» **ASSIGNMENT**
Print this span of the material below exactly: the line with "ATOM 100 C C", the line with "ATOM 159 C CA", and every line between them, but nothing else.

>>>

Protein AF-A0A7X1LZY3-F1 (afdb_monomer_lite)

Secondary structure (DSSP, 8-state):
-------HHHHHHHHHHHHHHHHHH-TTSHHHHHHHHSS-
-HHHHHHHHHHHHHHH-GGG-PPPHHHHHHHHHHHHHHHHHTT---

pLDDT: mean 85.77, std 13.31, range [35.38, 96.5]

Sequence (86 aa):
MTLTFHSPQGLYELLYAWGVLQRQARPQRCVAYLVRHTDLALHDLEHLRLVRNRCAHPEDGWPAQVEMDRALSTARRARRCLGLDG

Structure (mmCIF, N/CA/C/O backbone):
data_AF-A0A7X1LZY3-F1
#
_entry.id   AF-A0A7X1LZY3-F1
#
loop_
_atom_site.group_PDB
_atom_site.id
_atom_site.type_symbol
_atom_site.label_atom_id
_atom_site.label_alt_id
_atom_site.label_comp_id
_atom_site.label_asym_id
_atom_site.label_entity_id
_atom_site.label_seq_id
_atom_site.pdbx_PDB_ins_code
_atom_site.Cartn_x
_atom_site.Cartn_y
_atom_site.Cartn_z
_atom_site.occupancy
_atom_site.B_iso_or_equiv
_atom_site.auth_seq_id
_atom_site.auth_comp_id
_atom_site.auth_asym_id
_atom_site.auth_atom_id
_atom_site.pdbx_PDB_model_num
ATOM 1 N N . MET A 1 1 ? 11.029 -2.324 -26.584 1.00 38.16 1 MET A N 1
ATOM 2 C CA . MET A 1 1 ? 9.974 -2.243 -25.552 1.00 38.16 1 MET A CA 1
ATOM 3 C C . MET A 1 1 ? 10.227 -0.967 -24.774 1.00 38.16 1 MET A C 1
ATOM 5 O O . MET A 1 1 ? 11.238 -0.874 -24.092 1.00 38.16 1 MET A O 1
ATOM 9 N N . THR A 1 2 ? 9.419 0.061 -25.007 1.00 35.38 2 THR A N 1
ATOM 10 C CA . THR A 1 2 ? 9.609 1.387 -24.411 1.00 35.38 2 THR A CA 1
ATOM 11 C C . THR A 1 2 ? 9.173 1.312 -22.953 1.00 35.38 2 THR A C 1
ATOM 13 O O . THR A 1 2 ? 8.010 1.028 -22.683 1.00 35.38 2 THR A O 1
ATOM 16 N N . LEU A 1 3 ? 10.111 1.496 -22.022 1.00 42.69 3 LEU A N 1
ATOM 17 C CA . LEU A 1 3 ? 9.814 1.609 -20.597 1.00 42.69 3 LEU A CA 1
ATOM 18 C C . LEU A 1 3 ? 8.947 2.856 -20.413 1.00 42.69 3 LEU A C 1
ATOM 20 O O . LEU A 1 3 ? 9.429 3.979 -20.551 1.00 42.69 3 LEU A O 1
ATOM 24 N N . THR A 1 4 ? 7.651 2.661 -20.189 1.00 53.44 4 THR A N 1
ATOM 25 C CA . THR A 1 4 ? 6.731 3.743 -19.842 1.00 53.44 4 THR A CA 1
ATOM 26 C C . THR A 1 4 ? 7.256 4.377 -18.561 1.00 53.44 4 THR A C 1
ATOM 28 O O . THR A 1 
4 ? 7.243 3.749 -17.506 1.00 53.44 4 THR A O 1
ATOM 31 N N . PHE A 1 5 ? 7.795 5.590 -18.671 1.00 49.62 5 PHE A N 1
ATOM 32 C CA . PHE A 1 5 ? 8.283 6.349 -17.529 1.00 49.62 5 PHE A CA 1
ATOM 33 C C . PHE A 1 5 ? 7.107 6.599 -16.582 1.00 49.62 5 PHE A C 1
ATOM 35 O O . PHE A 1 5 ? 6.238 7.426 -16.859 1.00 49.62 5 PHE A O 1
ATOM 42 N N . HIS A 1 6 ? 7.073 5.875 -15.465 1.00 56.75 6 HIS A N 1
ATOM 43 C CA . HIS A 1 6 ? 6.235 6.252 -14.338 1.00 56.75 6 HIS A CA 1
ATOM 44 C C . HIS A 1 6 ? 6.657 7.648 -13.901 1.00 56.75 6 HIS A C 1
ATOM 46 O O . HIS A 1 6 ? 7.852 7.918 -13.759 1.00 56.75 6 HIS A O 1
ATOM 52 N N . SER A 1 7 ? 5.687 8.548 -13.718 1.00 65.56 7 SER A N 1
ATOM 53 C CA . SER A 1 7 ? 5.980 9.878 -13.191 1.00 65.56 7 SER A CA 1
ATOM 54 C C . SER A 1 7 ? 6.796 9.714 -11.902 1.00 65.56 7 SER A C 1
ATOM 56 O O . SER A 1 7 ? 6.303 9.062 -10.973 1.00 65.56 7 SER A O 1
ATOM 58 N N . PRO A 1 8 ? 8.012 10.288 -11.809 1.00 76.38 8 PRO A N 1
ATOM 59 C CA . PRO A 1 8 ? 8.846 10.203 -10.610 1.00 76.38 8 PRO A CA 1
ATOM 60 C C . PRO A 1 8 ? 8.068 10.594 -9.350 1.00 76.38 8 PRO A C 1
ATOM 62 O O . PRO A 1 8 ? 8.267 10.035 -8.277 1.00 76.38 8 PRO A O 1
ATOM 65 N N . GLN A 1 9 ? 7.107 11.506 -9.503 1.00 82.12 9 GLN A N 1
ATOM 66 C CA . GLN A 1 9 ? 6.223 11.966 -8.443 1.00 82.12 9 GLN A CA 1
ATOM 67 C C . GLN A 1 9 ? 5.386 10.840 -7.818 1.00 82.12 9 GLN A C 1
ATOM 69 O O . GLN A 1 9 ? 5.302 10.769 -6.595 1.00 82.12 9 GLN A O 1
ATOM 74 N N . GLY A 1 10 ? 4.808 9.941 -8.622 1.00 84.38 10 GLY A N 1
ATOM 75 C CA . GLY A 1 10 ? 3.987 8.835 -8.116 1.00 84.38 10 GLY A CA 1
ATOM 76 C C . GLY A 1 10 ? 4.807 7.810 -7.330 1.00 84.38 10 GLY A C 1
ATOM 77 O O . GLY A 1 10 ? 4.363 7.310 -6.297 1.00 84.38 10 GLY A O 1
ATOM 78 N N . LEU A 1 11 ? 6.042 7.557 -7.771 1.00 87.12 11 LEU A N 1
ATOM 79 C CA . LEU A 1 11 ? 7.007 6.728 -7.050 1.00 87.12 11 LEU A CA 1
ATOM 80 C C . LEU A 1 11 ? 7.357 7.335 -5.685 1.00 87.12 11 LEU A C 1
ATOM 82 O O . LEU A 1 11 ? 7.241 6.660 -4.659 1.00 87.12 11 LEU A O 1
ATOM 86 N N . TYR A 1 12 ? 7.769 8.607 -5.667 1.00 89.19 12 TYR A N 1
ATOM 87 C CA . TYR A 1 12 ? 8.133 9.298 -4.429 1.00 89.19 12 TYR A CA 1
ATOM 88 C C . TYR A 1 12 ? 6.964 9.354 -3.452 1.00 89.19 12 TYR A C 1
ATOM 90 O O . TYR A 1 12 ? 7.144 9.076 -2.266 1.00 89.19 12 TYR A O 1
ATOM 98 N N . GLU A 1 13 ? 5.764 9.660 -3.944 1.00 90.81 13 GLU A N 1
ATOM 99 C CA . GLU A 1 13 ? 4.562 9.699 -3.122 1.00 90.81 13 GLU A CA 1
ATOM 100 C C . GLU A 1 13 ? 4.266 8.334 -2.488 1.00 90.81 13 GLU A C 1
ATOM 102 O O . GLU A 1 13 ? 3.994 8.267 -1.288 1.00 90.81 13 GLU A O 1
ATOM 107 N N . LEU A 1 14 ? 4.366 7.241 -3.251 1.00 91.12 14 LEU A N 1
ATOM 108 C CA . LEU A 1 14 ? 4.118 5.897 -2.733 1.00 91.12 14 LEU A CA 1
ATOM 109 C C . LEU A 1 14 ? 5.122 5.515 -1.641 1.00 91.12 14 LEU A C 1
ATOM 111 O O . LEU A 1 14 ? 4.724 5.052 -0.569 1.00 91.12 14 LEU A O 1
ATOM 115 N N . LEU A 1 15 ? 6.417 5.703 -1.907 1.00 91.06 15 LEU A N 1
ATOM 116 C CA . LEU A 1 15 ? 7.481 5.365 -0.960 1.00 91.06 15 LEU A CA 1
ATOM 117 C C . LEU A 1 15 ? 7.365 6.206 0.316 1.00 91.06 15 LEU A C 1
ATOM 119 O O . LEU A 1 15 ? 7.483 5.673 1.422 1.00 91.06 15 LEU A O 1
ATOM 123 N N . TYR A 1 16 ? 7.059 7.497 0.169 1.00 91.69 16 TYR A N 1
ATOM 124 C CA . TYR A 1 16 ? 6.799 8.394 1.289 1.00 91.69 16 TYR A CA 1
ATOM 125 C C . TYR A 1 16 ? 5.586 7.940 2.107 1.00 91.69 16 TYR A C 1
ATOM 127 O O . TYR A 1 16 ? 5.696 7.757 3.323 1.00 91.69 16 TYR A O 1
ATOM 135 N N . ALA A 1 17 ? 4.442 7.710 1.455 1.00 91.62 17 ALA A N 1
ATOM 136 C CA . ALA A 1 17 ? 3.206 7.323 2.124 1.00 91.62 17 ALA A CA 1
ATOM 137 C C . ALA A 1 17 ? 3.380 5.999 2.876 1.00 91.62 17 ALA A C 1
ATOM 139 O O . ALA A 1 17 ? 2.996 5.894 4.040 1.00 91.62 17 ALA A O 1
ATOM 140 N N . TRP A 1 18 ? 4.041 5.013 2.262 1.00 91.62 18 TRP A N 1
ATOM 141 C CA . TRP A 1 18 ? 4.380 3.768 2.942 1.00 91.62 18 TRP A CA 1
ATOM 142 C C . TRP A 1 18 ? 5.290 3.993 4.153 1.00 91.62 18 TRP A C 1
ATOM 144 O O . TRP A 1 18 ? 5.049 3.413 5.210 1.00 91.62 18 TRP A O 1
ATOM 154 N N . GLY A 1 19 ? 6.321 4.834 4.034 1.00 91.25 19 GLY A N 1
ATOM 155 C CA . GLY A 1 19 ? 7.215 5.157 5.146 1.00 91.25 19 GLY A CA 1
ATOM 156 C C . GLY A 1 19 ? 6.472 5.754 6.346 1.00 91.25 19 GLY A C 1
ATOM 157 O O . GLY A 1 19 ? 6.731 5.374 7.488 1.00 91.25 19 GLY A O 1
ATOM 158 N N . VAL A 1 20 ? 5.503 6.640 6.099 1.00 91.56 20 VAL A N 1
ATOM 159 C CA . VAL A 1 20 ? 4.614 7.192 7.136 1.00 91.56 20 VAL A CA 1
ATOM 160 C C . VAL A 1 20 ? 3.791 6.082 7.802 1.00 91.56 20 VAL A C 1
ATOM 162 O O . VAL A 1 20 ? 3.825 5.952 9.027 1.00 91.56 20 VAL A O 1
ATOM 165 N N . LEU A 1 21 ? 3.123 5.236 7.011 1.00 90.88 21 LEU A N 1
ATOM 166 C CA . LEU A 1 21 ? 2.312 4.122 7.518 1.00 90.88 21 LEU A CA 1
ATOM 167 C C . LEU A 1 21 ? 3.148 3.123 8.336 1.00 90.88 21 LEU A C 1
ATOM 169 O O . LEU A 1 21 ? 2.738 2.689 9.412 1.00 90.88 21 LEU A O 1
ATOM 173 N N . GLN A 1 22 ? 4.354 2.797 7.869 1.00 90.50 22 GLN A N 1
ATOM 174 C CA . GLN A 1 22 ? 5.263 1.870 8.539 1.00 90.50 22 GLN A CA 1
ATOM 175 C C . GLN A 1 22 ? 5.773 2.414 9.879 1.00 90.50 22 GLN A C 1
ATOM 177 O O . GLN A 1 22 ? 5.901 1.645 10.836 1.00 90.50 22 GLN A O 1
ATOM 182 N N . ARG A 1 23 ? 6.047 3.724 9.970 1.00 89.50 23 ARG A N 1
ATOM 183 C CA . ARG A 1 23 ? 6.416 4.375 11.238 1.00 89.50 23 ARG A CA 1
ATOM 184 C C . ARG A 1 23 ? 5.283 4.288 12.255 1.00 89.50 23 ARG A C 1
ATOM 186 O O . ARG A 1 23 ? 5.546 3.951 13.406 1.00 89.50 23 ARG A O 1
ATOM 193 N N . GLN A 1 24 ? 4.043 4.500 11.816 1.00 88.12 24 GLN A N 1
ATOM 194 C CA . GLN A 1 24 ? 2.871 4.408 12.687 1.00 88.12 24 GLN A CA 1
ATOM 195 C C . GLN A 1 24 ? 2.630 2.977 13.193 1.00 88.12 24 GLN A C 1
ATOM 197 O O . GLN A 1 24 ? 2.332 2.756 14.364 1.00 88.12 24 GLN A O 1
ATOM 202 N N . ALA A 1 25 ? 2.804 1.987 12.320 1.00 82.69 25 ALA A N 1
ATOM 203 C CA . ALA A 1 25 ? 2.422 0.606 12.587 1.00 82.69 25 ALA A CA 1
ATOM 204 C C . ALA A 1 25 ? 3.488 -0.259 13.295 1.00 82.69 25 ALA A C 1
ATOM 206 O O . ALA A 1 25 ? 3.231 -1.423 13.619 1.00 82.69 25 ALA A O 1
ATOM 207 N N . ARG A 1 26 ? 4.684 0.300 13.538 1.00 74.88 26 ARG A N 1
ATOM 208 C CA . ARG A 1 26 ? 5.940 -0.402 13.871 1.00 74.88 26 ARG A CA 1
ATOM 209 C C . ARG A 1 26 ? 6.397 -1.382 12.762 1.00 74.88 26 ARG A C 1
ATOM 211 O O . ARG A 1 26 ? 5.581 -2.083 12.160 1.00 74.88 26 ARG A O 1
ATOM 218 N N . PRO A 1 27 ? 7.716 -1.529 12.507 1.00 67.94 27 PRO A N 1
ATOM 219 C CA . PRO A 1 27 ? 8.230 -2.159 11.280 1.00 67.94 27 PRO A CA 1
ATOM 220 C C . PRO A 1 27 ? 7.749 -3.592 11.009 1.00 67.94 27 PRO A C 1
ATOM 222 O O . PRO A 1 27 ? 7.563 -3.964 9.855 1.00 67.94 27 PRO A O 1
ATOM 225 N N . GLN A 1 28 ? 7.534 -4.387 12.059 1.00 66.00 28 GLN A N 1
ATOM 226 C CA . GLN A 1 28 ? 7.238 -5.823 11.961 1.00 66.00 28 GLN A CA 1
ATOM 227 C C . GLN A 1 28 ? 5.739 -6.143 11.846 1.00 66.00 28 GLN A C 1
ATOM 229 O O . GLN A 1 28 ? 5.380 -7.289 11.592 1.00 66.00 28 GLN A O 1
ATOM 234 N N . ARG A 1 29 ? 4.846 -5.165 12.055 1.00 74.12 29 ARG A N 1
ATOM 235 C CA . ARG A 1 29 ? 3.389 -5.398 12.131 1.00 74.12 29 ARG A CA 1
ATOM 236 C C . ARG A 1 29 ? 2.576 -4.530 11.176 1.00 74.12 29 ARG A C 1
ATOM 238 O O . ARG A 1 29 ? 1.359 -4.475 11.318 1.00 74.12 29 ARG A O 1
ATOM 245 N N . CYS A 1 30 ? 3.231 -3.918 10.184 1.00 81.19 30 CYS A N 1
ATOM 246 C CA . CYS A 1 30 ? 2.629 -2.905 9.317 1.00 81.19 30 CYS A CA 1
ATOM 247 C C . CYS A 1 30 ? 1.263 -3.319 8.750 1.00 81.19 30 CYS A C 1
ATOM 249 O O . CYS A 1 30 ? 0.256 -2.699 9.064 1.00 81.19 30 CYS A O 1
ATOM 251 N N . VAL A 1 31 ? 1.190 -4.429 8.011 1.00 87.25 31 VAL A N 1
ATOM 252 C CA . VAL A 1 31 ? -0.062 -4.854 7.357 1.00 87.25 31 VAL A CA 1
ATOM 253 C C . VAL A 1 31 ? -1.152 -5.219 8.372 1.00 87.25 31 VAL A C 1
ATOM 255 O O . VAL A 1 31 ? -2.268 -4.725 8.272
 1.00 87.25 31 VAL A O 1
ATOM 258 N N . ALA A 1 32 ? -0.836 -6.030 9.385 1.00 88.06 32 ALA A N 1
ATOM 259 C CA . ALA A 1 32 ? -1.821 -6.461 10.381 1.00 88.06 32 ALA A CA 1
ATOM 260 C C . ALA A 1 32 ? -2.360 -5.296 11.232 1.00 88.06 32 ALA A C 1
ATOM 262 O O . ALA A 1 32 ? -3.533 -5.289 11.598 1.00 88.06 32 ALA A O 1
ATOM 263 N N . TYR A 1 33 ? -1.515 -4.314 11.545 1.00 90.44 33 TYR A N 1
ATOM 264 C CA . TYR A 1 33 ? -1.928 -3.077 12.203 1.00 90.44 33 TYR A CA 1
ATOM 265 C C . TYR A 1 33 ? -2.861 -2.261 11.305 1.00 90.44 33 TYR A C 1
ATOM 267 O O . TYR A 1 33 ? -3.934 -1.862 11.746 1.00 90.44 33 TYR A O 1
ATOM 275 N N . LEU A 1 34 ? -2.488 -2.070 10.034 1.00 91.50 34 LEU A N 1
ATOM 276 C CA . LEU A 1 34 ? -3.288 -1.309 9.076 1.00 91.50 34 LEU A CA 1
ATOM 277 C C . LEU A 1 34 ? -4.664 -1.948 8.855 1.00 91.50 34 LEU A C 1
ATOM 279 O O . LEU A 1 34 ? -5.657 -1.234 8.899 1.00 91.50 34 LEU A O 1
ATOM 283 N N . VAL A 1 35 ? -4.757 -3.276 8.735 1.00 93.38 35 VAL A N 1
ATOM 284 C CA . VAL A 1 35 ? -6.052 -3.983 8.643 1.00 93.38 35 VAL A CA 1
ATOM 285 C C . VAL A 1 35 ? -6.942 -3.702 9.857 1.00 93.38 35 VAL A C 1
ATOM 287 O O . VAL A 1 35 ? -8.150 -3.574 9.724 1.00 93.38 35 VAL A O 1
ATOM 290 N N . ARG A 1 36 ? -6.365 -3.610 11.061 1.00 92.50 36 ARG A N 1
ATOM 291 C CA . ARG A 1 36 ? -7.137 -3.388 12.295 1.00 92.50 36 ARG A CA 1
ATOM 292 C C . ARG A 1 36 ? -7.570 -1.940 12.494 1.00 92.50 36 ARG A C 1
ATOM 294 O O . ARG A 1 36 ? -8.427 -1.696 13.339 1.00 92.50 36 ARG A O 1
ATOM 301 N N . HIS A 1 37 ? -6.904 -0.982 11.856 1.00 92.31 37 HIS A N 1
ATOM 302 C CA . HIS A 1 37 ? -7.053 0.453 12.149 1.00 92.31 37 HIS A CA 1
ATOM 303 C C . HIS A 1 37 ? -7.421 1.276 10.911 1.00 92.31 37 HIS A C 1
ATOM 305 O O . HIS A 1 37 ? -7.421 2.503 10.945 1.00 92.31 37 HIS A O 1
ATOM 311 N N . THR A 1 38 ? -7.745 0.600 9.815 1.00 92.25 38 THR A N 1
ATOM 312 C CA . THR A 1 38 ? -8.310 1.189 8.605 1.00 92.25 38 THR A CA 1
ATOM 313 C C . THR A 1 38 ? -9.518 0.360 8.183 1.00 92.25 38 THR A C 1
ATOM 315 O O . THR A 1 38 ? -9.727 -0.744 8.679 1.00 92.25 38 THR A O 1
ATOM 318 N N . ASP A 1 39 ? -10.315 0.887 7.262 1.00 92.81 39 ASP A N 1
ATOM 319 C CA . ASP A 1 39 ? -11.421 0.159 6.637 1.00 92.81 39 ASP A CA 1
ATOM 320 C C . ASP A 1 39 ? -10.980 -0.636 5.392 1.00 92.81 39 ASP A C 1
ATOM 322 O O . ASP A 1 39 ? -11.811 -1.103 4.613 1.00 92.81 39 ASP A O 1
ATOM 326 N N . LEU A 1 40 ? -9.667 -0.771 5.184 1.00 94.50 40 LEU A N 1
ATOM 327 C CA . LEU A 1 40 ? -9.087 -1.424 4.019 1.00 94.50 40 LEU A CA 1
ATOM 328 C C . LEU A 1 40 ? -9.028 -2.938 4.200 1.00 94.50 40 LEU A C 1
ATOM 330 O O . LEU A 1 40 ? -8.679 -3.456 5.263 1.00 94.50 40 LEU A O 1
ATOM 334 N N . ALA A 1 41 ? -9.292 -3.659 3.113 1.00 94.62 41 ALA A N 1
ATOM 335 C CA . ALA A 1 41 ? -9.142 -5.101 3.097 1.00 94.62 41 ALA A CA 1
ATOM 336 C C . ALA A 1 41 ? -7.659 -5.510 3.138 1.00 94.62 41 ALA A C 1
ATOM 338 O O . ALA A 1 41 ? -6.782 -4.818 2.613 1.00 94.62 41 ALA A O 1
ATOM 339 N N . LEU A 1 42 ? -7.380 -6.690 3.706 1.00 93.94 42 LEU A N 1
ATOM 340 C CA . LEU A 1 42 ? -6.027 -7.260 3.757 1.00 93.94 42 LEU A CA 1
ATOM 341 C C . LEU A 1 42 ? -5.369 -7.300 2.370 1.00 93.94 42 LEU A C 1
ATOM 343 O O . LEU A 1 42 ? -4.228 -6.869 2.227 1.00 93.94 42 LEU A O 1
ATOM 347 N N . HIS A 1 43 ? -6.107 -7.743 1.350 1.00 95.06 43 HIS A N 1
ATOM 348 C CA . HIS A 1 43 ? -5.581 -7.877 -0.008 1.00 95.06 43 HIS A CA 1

<<<

» **YOUR SOLUTION**
ATOM 100 C C . GLU A 1 13 ? 4.266 8.334 -2.488 1.00 90.81 13 GLU A C 1
ATOM 102 O O . GLU A 1 13 ? 3.994 8.267 -1.288 1.00 90.81 13 GLU A O 1
ATOM 107 N N . LEU A 1 14 ? 4.366 7.241 -3.251 1.00 91.12 14 LEU A N 1
ATOM 108 C CA . LEU A 1 14 ? 4.118 5.897 -2.733 1.00 91.12 14 LEU A CA 1
ATOM 109 C C . LEU A 1 14 ? 5.122 5.515 -1.641 1.00 91.12 14 LEU A C 1
ATOM 111 O O . LEU A 1 14 ? 4.724 5.052 -0.569 1.00 91.12 14 LEU A O 1
ATOM 115 N N . LEU A 1 15 ? 6.417 5.703 -1.907 1.00 91.06 15 LEU A N 1
ATOM 116 C CA . LEU A 1 15 ? 7.481 5.365 -0.960 1.00 91.06 15 LEU A CA 1
ATOM 117 C C . LEU A 1 15 ? 7.365 6.206 0.316 1.00 91.06 15 LEU A C 1
ATOM 119 O O . LEU A 1 15 ? 7.483 5.673 1.422 1.00 91.06 15 LEU A O 1
ATOM 123 N N . TYR A 1 16 ? 7.059 7.497 0.169 1.00 91.69 16 TYR A N 1
ATOM 124 C CA . TYR A 1 16 ? 6.799 8.394 1.289 1.00 91.69 16 TYR A CA 1
ATOM 125 C C . TYR A 1 16 ? 5.586 7.940 2.107 1.00 91.69 16 TYR A C 1
ATOM 127 O O . TYR A 1 16 ? 5.696 7.757 3.323 1.00 91.69 16 TYR A O 1
ATOM 135 N N . ALA A 1 17 ? 4.442 7.710 1.455 1.00 91.62 17 ALA A N 1
ATOM 136 C CA . ALA A 1 17 ? 3.206 7.323 2.124 1.00 91.62 17 ALA A CA 1
ATOM 137 C C . ALA A 1 17 ? 3.380 5.999 2.876 1.00 91.62 17 ALA A C 1
ATOM 139 O O . ALA A 1 17 ? 2.996 5.894 4.040 1.00 91.62 17 ALA A O 1
ATOM 140 N N . TRP A 1 18 ? 4.041 5.013 2.262 1.00 91.62 18 TRP A N 1
ATOM 141 C CA . TRP A 1 18 ? 4.380 3.768 2.942 1.00 91.62 18 TRP A CA 1
ATOM 142 C C . TRP A 1 18 ? 5.290 3.993 4.153 1.00 91.62 18 TRP A C 1
ATOM 144 O O . TRP A 1 18 ? 5.049 3.413 5.210 1.00 91.62 18 TRP A O 1
ATOM 154 N N . GLY A 1 19 ? 6.321 4.834 4.034 1.00 91.25 19 GLY A N 1
ATOM 155 C CA . GLY A 1 19 ? 7.215 5.157 5.146 1.00 91.25 19 GLY A CA 1
ATOM 156 C C . GLY A 1 19 ? 6.472 5.754 6.346 1.00 91.25 19 GLY A C 1
ATOM 157 O O . GLY A 1 19 ? 6.731 5.374 7.488 1.00 91.25 19 GLY A O 1
ATOM 158 N N . VAL A 1 20 ? 5.503 6.640 6.099 1.00 91.56 20 VAL A N 1
ATOM 159 C CA . VAL A 1 20 ? 4.614 7.192 7.136 1.00 91.56 20 VAL A CA 1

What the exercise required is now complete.